Drrttt…Drtt…..Drtt…. 
“Where are you now, Nisa?” tak kusadari benda kecil yang berada di tas ku bergetar.
“ I’m here, why ?”  hatiku pilu saat dirku mendengarkan kata-kata yang terlontar dari mulutku.
“HURRY HOME” tetesan air mataku sedikit-demi sedikit jatuh mendengar jawaban dari sang pemilik HP . Aku alihkan pandanganku kembali ke bangunan tua itu. Memandang bagaimana ruang dan waktu bersekutu, menjelmakan suasana itu untuk mataku, teringat akan kejadian 5 tahun yang lalu.
Ku beranikan diri ku untuk menjelajah bangunan tua yang tak berpenghuni. Langkah kakiku mengikuti irama kenangan. Jemariku mengusap debu hingga nampak kayu indah dan khas yang berada di tangga.  Tangga itu menuju ke mulut sebuah gua, dalam guyuran alam yang perawan, lidah ombak yang berdesis-desis.
“ Aku lupa, ini sudah pukul 3 sore saatnya aku pulang”
Aku pun bergegas pulang dan hanya secercah senyuman yang aku tinggal di rumah ini.

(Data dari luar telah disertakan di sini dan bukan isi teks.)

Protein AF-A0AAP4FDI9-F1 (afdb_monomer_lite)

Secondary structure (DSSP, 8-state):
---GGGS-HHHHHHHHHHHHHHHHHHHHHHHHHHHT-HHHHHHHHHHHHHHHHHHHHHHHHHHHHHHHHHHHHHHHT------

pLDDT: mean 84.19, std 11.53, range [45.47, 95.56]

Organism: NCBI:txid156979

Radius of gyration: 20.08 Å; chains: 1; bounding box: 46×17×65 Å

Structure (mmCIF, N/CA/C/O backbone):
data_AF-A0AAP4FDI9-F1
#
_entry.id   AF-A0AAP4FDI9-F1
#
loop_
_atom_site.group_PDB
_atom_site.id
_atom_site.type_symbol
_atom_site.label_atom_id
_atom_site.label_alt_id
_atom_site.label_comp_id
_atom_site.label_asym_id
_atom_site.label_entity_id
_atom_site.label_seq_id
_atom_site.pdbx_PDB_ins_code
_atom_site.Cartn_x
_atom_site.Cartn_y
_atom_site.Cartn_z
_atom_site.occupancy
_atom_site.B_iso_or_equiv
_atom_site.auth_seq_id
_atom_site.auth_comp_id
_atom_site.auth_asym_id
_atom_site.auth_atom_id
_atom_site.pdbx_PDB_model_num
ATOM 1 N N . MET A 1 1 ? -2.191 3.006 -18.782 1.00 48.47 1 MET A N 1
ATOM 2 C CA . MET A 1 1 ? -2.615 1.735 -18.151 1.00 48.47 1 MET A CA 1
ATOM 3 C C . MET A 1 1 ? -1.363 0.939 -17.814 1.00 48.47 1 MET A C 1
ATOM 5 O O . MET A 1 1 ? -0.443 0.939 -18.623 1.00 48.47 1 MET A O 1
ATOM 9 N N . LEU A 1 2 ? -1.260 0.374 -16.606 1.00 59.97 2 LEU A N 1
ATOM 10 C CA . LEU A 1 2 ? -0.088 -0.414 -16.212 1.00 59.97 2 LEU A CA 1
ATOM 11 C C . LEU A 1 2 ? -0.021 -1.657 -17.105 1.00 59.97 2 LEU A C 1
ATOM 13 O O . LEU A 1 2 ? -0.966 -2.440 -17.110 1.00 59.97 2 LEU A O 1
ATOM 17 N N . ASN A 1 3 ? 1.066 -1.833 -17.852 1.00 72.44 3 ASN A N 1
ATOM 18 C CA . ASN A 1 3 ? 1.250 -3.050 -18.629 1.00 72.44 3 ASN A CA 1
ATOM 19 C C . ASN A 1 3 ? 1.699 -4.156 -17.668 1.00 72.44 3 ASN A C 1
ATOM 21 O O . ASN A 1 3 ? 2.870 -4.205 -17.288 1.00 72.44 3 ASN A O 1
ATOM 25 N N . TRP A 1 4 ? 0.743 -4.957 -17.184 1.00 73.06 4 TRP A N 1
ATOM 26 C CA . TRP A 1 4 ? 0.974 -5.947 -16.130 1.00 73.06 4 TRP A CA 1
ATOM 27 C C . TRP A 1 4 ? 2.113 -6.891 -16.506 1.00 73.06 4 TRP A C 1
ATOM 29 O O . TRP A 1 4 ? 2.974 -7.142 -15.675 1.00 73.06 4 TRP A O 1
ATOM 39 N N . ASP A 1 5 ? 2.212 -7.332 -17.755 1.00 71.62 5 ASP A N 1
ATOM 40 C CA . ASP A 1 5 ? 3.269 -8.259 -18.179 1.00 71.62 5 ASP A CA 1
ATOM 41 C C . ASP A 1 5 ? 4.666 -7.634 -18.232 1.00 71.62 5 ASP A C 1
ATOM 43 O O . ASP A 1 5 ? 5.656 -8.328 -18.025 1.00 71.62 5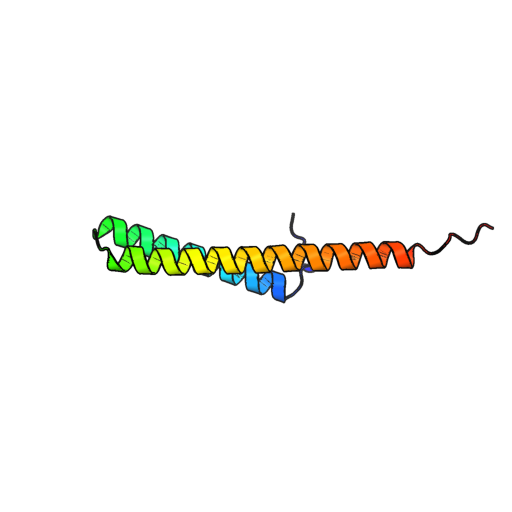 ASP A O 1
ATOM 47 N N . SER A 1 6 ? 4.764 -6.315 -18.418 1.00 70.44 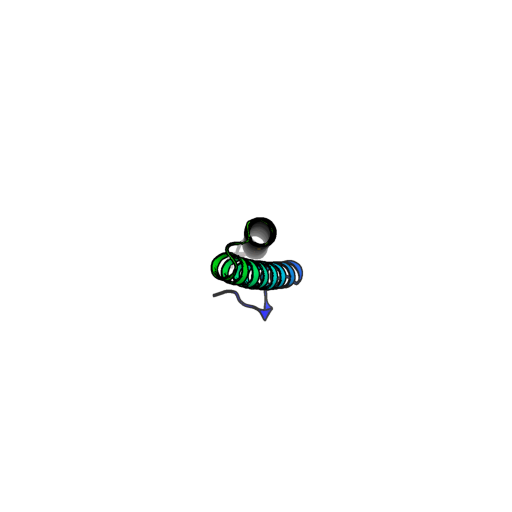6 SER A N 1
ATOM 48 C CA . SER A 1 6 ? 6.044 -5.593 -18.423 1.00 70.44 6 SER A CA 1
ATOM 49 C C . SER A 1 6 ? 6.430 -5.028 -17.050 1.00 70.44 6 SER A C 1
ATOM 51 O O . SER A 1 6 ? 7.520 -4.468 -16.903 1.00 70.44 6 SER A O 1
ATOM 53 N N . ALA A 1 7 ? 5.550 -5.117 -16.051 1.00 71.75 7 ALA A N 1
ATOM 54 C CA . ALA A 1 7 ? 5.807 -4.575 -14.726 1.00 71.75 7 ALA A CA 1
ATOM 55 C C . ALA A 1 7 ? 6.764 -5.476 -13.932 1.00 71.75 7 ALA A C 1
ATOM 57 O O . ALA A 1 7 ? 6.582 -6.692 -13.867 1.00 71.75 7 ALA A O 1
ATOM 58 N N . SER A 1 8 ? 7.741 -4.855 -13.269 1.00 78.12 8 SER A N 1
ATOM 59 C CA . SER A 1 8 ? 8.669 -5.533 -12.360 1.00 78.12 8 SER A CA 1
ATOM 60 C C . SER A 1 8 ? 7.924 -6.320 -11.275 1.00 78.12 8 SER A C 1
ATOM 62 O O . SER A 1 8 ? 6.899 -5.868 -10.755 1.00 78.12 8 SER A O 1
ATOM 64 N N . THR A 1 9 ? 8.463 -7.477 -10.878 1.00 85.25 9 THR A N 1
ATOM 65 C CA . THR A 1 9 ? 7.921 -8.308 -9.789 1.00 85.25 9 THR A CA 1
ATOM 66 C C . THR A 1 9 ? 7.736 -7.501 -8.503 1.00 85.25 9 THR A C 1
ATOM 68 O O . THR A 1 9 ? 6.716 -7.641 -7.833 1.00 85.25 9 THR A O 1
ATOM 71 N N . LEU A 1 10 ? 8.661 -6.578 -8.207 1.00 81.44 10 LEU A N 1
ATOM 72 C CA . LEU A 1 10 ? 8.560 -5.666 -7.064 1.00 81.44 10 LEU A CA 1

“Where have you been, Nisa ?” sapaan lembut saat aku melangkahkan di istana putih.
“ Rumah kita bu”
“Are you crazy? Luckily, Your father is leaving” ku berikan tatapan lembut padanya namun hanya sebuah tamparan keras yang ku dapat. Tak pikir panjang, aku hanya dapat berlari menuju kamarku. Terlalu lelah untuk berdebat, ku sendarkan bahuku di tepi kasur. Terlelap diriku dalam pelukan Candra.
Kicau burung dan belaian Sang Surya nampaknya mulai mengganggu dengan keriuhan yang mengusiknya sedari sukmanya yang masih di alam mimpi. Berjingkat meninggalkan dunia semu demi membuka kelopak matanya yang masih terasa berat. Perlahan menyikap selimut dan menuju ruangan kecil.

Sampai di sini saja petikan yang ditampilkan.